Below are some records; quote exactly the lines from the one that contains "ATOM 21 O O" through the one that contains "ATOM 40 N N", inclusive, and no others.

Data excerpts:
"""

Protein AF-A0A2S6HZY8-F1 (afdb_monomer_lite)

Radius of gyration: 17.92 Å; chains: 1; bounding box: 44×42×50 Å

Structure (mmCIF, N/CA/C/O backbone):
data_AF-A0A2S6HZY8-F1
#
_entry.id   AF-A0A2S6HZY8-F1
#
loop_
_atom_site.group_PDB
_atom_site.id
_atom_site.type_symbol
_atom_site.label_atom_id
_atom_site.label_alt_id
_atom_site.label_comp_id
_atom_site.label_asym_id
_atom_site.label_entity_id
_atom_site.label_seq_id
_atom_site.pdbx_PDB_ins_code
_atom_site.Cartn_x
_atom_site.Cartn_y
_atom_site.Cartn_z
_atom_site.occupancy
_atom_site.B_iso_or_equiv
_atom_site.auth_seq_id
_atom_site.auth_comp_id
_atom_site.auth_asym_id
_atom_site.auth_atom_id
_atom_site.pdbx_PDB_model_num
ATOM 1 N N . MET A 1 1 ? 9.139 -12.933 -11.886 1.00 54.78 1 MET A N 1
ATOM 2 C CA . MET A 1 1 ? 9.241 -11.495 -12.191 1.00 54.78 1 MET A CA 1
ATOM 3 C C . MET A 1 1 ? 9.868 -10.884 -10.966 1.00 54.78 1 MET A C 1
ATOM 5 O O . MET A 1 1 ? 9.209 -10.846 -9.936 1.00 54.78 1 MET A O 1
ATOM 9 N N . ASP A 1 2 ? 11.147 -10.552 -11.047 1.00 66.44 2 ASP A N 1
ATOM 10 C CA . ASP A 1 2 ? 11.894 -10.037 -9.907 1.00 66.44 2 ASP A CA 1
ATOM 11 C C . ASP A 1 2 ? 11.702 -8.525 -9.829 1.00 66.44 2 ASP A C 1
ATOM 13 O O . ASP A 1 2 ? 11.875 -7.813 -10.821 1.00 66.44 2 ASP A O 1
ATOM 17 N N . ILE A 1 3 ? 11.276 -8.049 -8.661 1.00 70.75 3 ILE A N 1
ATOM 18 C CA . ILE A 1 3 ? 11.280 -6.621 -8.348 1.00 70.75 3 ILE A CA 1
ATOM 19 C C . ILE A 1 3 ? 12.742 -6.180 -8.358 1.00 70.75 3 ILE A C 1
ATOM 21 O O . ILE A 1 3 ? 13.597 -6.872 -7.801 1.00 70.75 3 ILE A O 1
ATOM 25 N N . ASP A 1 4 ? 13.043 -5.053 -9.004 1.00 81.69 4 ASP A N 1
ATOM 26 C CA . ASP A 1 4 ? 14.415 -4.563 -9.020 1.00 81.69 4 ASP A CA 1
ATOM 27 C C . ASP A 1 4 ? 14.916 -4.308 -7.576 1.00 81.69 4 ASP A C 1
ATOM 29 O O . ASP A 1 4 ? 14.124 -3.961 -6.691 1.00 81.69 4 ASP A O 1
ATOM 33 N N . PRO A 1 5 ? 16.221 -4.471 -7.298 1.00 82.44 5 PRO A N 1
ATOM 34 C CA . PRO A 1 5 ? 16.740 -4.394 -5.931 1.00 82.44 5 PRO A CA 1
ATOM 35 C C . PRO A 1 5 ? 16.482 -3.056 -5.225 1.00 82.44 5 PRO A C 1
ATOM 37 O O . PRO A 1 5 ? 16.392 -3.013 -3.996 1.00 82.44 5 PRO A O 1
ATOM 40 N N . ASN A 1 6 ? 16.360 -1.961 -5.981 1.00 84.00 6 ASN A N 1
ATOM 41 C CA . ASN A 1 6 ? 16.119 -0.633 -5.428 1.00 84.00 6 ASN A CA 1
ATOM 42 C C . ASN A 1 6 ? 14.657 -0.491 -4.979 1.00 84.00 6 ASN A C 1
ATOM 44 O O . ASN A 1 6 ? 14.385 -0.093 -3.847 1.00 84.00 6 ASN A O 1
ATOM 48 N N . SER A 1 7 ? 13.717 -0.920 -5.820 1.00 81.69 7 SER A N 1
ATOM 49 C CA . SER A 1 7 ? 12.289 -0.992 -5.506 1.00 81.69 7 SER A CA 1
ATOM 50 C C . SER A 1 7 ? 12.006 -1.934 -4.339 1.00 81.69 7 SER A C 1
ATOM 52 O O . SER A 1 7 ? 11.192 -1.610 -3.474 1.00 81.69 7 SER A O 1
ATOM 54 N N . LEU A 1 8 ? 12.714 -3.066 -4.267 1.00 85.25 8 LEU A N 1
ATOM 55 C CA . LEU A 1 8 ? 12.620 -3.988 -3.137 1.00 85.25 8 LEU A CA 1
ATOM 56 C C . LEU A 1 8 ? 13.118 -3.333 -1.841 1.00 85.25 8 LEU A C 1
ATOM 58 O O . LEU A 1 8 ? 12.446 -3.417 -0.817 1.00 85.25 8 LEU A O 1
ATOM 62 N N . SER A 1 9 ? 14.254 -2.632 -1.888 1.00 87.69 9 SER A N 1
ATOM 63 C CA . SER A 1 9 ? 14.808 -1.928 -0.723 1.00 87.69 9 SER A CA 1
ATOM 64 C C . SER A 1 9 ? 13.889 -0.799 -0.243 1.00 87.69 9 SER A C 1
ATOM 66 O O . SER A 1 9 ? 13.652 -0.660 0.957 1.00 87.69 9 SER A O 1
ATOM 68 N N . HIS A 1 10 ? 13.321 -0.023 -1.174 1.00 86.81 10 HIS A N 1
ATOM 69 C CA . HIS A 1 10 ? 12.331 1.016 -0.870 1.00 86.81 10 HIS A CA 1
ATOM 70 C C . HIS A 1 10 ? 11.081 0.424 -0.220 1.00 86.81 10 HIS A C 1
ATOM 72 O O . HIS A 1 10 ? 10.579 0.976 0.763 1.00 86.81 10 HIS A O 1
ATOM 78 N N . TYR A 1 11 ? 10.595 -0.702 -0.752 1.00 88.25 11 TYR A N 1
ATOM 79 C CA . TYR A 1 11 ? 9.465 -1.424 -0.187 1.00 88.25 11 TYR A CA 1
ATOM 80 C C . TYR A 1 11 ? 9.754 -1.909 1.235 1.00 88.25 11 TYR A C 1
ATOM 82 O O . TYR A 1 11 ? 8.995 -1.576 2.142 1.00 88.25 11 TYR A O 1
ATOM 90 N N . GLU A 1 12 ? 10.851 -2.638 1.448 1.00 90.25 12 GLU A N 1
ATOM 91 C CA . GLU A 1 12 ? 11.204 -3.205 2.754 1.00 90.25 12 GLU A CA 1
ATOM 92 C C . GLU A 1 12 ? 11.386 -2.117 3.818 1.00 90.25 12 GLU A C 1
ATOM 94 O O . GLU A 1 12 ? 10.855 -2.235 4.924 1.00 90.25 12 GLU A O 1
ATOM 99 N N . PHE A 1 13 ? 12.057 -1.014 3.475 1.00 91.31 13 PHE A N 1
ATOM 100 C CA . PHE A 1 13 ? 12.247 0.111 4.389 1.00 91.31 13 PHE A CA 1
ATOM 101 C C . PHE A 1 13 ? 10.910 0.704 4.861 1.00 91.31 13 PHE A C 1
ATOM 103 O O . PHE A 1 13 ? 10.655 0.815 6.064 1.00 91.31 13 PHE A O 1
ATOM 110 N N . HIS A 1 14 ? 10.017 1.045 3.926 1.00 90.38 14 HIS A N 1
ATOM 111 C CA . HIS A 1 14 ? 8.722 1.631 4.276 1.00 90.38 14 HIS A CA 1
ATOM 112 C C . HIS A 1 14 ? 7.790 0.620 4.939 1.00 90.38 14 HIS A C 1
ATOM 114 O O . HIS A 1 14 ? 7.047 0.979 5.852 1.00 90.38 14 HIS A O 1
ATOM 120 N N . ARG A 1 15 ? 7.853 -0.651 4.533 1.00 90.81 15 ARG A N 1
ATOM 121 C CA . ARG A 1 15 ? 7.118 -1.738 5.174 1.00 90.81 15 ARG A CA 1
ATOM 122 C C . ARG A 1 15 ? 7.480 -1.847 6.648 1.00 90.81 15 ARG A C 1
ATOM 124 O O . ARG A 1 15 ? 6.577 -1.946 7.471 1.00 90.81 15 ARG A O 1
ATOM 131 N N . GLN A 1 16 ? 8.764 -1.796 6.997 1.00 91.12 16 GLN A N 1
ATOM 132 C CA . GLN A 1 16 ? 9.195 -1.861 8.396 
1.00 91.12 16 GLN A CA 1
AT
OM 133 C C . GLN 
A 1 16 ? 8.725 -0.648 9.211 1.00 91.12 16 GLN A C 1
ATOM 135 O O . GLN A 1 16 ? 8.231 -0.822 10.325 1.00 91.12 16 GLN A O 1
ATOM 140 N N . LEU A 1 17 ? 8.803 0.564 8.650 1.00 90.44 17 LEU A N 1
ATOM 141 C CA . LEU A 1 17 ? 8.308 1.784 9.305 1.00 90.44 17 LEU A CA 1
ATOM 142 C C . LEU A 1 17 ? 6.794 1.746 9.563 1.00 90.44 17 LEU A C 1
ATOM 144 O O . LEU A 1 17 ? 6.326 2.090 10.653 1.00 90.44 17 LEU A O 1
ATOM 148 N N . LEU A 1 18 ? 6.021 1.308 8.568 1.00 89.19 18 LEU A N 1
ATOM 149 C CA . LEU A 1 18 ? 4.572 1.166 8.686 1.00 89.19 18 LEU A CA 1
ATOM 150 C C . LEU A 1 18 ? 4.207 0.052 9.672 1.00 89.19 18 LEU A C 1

"""

[REPLY]
ATOM 21 O O . ILE A 1 3 ? 13.597 -6.872 -7.801 1.00 70.75 3 ILE A O 1
ATOM 25 N N . ASP A 1 4 ? 13.043 -5.053 -9.004 1.00 81.69 4 ASP A N 1
ATOM 26 C CA . ASP A 1 4 ? 14.415 -4.563 -9.020 1.00 81.69 4 ASP A CA 1
ATOM 27 C C . ASP A 1 4 ? 14.916 -4.308 -7.576 1.00 81.69 4 ASP A C 1
ATOM 29 O O . ASP A 1 4 ? 14.124 -3.961 -6.691 1.00 81.69 4 ASP A O 1
ATOM 33 N N . PRO A 1 5 ? 16.221 -4.471 -7.298 1.00 82.44 5 PRO A N 1
ATOM 34 C CA . PRO A 1 5 ? 16.740 -4.394 -5.931 1.00 82.44 5 PRO A CA 1
ATOM 35 C C . PRO A 1 5 ? 16.482 -3.056 -5.225 1.00 82.44 5 PRO A C 1
ATOM 37 O O . PRO A 1 5 ? 16.392 -3.013 -3.996 1.00 82.44 5 PRO A O 1
ATOM 40 N N . ASN A 1 6 ? 16.360 -1.961 -5.981 1.00 84.00 6 ASN A N 1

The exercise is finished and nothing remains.